→ Data provided:
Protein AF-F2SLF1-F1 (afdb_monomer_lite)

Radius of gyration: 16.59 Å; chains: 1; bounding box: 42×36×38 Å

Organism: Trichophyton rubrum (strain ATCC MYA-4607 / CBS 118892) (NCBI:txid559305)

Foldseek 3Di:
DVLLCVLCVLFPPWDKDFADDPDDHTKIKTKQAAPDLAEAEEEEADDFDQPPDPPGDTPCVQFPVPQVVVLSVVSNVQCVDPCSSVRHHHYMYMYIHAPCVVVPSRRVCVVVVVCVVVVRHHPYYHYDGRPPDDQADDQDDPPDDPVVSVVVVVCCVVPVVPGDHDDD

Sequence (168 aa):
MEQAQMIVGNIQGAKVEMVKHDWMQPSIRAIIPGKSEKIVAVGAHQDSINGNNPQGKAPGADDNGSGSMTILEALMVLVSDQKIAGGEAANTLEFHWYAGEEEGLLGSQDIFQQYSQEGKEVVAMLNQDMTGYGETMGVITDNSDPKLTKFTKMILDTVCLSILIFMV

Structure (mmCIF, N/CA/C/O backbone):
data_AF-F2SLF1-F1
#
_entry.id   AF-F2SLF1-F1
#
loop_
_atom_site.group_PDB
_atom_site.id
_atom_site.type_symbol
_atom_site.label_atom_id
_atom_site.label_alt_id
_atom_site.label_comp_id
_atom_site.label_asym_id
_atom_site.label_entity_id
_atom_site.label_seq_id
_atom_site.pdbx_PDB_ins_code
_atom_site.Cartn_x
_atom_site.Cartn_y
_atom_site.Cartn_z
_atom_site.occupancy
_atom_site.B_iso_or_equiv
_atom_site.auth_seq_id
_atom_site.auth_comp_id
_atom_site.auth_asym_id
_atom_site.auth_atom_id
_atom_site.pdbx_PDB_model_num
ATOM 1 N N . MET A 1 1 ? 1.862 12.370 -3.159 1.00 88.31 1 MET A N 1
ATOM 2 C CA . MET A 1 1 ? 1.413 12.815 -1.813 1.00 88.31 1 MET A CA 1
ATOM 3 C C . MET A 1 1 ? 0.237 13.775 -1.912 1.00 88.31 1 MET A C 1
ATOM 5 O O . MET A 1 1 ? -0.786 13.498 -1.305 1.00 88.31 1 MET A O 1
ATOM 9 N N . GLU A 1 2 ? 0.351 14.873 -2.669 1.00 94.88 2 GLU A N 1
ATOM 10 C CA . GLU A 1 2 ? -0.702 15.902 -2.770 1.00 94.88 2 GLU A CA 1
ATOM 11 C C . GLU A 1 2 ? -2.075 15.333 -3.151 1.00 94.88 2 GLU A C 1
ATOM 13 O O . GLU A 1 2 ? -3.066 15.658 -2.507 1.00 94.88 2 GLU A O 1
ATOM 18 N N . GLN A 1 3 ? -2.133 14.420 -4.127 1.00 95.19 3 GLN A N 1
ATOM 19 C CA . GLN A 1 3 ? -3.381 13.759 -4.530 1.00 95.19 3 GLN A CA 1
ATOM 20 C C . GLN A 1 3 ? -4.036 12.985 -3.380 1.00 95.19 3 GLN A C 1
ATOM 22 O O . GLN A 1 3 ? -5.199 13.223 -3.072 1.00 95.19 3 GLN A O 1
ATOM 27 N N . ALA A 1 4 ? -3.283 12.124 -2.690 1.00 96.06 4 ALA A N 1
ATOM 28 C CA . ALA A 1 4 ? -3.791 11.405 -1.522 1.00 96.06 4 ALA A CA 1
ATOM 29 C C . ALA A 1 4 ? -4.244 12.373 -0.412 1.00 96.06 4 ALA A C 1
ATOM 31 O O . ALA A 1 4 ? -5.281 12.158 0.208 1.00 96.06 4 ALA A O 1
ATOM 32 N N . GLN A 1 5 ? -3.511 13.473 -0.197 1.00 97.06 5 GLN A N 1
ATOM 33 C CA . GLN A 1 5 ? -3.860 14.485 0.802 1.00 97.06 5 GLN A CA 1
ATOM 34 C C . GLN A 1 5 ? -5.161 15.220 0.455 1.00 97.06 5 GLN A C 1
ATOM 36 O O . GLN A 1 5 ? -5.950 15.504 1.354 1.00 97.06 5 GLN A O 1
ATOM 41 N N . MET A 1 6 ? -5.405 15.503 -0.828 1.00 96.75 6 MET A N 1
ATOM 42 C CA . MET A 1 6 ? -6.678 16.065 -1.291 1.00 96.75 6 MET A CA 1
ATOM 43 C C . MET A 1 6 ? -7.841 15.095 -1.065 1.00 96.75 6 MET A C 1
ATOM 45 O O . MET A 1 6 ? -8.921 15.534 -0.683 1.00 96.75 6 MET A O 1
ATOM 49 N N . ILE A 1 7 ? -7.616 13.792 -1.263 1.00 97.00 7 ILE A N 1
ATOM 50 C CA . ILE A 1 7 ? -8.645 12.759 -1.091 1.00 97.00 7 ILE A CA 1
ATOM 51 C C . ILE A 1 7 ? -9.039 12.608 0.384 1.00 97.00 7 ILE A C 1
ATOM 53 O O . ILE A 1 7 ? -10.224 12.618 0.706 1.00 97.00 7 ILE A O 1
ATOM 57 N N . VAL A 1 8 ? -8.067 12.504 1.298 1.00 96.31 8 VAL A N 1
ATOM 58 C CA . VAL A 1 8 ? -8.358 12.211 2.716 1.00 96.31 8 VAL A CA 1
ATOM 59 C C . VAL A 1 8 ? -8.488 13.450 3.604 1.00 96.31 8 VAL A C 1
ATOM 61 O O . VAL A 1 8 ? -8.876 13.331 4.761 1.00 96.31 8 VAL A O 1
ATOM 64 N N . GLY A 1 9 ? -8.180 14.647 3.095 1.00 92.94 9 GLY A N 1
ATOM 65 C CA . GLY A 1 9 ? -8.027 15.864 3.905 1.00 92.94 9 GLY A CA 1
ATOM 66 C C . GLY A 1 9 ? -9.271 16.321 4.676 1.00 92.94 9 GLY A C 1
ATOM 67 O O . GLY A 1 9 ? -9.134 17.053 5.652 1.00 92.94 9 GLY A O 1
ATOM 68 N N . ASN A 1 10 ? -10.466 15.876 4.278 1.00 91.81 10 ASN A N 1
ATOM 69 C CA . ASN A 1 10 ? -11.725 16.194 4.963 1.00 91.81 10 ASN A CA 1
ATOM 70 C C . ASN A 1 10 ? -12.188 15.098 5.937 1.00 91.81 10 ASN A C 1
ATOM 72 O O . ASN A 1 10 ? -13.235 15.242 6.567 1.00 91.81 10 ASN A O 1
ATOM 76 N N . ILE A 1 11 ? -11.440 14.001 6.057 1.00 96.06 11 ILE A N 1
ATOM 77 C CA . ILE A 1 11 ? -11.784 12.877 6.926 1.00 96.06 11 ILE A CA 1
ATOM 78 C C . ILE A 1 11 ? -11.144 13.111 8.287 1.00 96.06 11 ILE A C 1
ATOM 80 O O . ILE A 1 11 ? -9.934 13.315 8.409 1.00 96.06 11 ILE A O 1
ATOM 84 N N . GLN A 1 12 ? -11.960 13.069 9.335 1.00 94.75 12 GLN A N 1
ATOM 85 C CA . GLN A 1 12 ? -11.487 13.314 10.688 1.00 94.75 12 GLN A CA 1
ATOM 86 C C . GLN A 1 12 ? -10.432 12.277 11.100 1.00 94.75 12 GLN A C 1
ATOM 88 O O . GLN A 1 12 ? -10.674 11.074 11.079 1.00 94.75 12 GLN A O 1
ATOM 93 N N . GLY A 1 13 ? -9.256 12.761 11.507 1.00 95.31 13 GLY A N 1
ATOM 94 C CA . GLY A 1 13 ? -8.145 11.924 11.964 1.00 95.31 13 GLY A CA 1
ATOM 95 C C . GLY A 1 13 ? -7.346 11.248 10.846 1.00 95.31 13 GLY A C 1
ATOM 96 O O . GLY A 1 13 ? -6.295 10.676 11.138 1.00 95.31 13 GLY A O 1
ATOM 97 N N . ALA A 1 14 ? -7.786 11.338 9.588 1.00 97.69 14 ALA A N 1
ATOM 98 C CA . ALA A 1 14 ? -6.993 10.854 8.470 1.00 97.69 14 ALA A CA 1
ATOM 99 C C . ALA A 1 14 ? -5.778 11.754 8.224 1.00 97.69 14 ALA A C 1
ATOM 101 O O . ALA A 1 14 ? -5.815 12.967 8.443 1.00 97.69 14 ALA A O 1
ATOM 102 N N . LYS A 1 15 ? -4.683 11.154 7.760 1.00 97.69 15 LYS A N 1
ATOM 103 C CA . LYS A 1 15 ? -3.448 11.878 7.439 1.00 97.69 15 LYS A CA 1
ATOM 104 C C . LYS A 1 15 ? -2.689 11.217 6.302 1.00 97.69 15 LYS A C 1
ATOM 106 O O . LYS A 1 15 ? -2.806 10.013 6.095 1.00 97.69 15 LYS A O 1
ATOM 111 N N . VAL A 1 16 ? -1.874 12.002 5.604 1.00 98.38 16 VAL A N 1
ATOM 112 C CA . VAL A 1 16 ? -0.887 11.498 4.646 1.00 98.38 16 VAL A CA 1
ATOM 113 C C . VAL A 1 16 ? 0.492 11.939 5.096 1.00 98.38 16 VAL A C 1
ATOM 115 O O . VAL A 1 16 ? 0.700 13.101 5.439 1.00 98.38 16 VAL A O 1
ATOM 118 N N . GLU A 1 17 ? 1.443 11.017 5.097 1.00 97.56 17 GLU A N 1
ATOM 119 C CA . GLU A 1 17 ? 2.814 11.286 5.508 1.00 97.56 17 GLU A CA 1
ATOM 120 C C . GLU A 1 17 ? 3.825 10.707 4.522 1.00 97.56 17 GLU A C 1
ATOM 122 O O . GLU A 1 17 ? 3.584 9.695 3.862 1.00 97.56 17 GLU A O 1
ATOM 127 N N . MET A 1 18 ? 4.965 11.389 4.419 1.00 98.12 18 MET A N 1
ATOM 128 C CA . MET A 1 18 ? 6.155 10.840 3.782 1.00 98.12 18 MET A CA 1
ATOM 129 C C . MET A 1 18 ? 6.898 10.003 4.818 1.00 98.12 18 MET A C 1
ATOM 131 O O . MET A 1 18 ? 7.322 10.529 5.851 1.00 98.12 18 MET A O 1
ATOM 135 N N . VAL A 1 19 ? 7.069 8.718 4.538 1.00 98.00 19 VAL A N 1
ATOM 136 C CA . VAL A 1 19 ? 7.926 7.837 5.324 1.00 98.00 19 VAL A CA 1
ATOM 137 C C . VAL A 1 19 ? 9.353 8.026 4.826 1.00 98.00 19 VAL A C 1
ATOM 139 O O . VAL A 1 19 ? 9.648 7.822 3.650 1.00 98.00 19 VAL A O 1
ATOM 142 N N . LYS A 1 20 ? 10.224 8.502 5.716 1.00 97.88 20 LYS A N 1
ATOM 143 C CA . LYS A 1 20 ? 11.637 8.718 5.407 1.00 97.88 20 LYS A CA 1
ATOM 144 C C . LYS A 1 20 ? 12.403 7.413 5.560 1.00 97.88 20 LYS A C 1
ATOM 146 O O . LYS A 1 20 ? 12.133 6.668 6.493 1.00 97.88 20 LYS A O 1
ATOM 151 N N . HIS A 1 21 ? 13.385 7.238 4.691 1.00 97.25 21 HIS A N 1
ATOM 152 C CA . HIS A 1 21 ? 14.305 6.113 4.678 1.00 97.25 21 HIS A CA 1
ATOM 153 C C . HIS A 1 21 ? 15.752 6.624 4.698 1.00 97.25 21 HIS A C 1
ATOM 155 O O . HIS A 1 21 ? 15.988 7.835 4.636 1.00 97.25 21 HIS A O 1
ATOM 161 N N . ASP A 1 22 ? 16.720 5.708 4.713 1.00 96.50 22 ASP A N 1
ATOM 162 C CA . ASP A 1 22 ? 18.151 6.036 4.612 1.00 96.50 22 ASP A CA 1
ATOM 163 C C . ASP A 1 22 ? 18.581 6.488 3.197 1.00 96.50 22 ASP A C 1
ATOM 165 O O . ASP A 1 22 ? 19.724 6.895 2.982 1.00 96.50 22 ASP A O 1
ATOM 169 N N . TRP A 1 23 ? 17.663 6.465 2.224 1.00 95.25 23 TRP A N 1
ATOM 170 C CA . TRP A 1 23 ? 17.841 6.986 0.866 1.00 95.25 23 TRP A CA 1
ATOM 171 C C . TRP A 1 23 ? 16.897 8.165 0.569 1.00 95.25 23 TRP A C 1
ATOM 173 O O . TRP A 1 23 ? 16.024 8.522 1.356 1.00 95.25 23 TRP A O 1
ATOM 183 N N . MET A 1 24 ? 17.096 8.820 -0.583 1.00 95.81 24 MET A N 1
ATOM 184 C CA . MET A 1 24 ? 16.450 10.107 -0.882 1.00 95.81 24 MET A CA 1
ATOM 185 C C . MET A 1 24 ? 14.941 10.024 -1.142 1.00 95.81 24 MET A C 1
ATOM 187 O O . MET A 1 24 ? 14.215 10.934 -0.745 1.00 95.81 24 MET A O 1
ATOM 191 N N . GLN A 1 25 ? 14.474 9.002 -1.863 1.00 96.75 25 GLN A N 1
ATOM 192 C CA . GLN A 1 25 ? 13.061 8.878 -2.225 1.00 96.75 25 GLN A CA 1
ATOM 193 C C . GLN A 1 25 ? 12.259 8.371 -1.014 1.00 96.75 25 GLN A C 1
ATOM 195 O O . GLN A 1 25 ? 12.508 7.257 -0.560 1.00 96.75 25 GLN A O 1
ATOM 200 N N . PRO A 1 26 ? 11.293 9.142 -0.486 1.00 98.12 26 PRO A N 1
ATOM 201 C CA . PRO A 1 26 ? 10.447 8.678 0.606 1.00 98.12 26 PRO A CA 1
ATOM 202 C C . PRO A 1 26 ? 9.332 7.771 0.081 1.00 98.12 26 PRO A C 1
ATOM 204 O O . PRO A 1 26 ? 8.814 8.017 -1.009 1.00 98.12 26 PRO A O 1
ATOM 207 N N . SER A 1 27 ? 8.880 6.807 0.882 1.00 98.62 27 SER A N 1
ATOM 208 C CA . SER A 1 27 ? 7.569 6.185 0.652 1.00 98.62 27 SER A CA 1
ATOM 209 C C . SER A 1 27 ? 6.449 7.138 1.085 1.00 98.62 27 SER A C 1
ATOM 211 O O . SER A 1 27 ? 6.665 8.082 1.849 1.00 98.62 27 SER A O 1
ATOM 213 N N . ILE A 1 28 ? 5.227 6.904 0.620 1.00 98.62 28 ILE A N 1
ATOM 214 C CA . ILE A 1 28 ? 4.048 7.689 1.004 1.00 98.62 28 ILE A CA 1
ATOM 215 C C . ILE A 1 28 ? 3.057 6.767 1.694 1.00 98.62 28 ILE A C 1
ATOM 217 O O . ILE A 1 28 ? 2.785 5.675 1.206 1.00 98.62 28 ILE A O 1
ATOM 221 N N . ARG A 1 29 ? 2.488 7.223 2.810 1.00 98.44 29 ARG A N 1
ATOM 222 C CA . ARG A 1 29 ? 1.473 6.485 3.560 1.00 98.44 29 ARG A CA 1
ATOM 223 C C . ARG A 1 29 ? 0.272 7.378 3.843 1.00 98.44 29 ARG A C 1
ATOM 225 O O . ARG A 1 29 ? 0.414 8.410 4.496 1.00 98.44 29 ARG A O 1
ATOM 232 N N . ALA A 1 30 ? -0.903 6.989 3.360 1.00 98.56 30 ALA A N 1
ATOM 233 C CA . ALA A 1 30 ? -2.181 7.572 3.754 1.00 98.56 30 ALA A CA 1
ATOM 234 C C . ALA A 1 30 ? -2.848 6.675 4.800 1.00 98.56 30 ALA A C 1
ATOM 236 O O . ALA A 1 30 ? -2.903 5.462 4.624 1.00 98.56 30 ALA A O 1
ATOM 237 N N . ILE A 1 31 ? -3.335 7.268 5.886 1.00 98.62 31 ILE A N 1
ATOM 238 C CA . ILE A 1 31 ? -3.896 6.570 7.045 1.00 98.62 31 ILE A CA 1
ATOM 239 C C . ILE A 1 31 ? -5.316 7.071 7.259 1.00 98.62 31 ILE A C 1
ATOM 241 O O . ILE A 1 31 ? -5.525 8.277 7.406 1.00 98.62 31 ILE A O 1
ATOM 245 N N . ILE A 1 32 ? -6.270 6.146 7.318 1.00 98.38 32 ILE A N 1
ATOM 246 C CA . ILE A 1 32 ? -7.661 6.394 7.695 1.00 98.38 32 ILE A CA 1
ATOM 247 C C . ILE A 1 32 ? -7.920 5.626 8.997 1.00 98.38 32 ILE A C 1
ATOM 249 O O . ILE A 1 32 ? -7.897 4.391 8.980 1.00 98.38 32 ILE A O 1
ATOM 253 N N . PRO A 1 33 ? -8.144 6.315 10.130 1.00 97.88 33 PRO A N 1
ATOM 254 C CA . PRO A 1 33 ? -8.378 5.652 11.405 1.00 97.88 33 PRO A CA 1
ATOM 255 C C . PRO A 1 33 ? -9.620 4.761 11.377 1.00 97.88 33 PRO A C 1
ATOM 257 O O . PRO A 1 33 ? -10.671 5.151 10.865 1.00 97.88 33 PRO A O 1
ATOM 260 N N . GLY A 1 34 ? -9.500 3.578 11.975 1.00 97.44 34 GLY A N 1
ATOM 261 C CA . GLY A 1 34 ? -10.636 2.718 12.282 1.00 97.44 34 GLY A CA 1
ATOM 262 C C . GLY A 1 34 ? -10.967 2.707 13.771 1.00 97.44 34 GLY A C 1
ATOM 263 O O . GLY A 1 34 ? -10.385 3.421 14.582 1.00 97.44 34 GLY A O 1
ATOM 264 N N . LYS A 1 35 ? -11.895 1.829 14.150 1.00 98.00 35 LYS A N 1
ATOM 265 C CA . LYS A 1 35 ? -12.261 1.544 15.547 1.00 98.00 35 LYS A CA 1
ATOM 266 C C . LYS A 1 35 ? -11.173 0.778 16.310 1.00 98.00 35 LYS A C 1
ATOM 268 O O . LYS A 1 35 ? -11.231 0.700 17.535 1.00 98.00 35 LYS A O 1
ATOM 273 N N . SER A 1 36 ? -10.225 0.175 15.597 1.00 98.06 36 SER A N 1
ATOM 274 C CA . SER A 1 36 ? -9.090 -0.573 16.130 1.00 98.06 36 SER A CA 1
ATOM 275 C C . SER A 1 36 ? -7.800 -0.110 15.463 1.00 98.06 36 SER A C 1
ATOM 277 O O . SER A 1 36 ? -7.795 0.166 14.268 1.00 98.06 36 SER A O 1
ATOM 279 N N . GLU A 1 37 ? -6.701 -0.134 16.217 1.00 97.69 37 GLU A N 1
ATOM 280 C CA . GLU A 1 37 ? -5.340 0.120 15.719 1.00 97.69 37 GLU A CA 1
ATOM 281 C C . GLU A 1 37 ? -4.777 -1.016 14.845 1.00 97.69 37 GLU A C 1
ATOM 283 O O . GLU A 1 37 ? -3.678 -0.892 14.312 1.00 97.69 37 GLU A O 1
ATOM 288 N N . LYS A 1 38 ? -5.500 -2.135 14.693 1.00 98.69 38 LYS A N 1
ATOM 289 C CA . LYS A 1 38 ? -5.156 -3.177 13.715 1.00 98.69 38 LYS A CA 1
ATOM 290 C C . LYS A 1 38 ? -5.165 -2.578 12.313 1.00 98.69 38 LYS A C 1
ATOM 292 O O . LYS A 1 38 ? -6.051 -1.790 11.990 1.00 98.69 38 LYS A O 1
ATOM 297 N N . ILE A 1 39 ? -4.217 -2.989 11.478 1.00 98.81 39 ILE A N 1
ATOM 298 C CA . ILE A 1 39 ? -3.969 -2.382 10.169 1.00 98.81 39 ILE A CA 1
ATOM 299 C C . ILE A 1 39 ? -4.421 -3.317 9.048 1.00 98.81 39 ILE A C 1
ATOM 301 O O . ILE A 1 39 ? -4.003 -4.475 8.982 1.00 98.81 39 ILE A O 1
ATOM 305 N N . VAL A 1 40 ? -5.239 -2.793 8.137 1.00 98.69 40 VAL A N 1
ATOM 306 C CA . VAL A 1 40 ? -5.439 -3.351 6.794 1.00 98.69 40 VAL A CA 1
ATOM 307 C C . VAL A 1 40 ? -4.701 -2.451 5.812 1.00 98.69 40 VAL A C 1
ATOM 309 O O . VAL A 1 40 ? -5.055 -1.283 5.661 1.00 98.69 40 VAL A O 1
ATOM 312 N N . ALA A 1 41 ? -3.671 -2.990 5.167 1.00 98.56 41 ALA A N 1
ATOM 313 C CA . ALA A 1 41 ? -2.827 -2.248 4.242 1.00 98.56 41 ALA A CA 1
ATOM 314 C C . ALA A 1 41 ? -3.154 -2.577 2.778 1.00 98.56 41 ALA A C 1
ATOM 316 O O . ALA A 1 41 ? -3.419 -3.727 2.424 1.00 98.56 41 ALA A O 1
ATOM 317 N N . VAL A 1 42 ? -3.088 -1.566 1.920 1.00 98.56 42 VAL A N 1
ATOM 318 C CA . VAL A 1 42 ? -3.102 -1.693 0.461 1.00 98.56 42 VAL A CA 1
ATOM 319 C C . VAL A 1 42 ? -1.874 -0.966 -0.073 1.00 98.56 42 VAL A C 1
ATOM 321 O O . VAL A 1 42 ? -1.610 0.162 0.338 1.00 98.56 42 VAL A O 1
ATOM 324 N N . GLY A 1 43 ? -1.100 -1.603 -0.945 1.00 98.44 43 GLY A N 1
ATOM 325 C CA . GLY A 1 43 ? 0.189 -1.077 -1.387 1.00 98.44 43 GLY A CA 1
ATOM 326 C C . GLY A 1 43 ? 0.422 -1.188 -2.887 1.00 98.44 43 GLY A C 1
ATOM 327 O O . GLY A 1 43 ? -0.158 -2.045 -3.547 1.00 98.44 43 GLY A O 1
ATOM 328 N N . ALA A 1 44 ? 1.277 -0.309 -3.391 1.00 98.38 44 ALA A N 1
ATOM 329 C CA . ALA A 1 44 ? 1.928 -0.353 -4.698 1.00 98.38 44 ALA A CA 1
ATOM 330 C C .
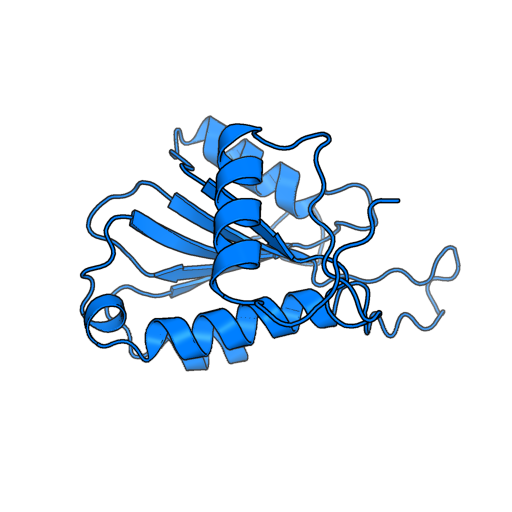 ALA A 1 44 ? 3.303 0.320 -4.546 1.00 98.38 44 ALA A C 1
ATOM 332 O O . ALA A 1 44 ? 3.513 1.048 -3.571 1.00 98.38 44 ALA A O 1
ATOM 333 N N . HIS A 1 45 ? 4.241 0.125 -5.469 1.00 98.50 45 HIS A N 1
ATOM 334 C CA . HIS A 1 45 ? 5.466 0.934 -5.479 1.00 98.50 45 HIS A CA 1
ATOM 335 C C . HIS A 1 45 ? 5.351 2.102 -6.463 1.00 98.50 45 HIS A C 1
ATOM 337 O O . HIS A 1 45 ? 4.540 2.086 -7.388 1.00 98.50 45 HIS A O 1
ATOM 343 N N . GLN A 1 46 ? 6.097 3.174 -6.189 1.00 97.06 46 GLN A N 1
ATOM 344 C CA . GLN A 1 46 ? 6.046 4.432 -6.953 1.00 97.06 46 GLN A CA 1
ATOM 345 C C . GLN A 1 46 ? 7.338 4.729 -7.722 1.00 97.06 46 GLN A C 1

→ Exercise details:
From the material above, set down exactly the lines between the line holding "ATOM 136 C CA" and the line holding "ATOM 162 C CA", inclusive. Include nothing else.

→ Result:
ATOM 136 C CA . VAL A 1 19 ? 7.926 7.837 5.324 1.00 98.00 19 VAL A CA 1
ATOM 137 C C . VAL A 1 19 ? 9.353 8.026 4.826 1.00 98.00 19 VAL A C 1
ATOM 139 O O . VAL A 1 19 ? 9.648 7.822 3.650 1.00 98.00 19 VAL A O 1
ATOM 142 N N . LYS A 1 20 ? 10.224 8.502 5.716 1.00 97.88 20 LYS A N 1
ATOM 143 C CA . LYS A 1 20 ? 11.637 8.718 5.407 1.00 97.88 20 LYS A CA 1
ATOM 144 C C . LYS A 1 20 ? 12.403 7.413 5.560 1.00 97.88 20 LYS A C 1
ATOM 146 O O . LYS A 1 20 ? 12.133 6.668 6.493 1.00 97.88 20 LYS A O 1
ATOM 151 N N . HIS A 1 21 ? 13.385 7.238 4.691 1.00 97.25 21 HIS A N 1
ATOM 152 C CA . HIS A 1 21 ? 14.305 6.113 4.678 1.00 97.25 21 HIS A CA 1
ATOM 153 C C . HIS A 1 21 ? 15.752 6.624 4.698 1.00 97.25 21 HIS A C 1
ATOM 155 O O . HIS A 1 21 ? 15.988 7.835 4.636 1.00 97.25 21 HIS A O 1
ATOM 161 N N . ASP A 1 22 ? 16.720 5.708 4.713 1.00 96.50 22 ASP A N 1
ATOM 162 C CA . ASP A 1 22 ? 18.151 6.036 4.612 1.00 96.50 22 ASP A CA 1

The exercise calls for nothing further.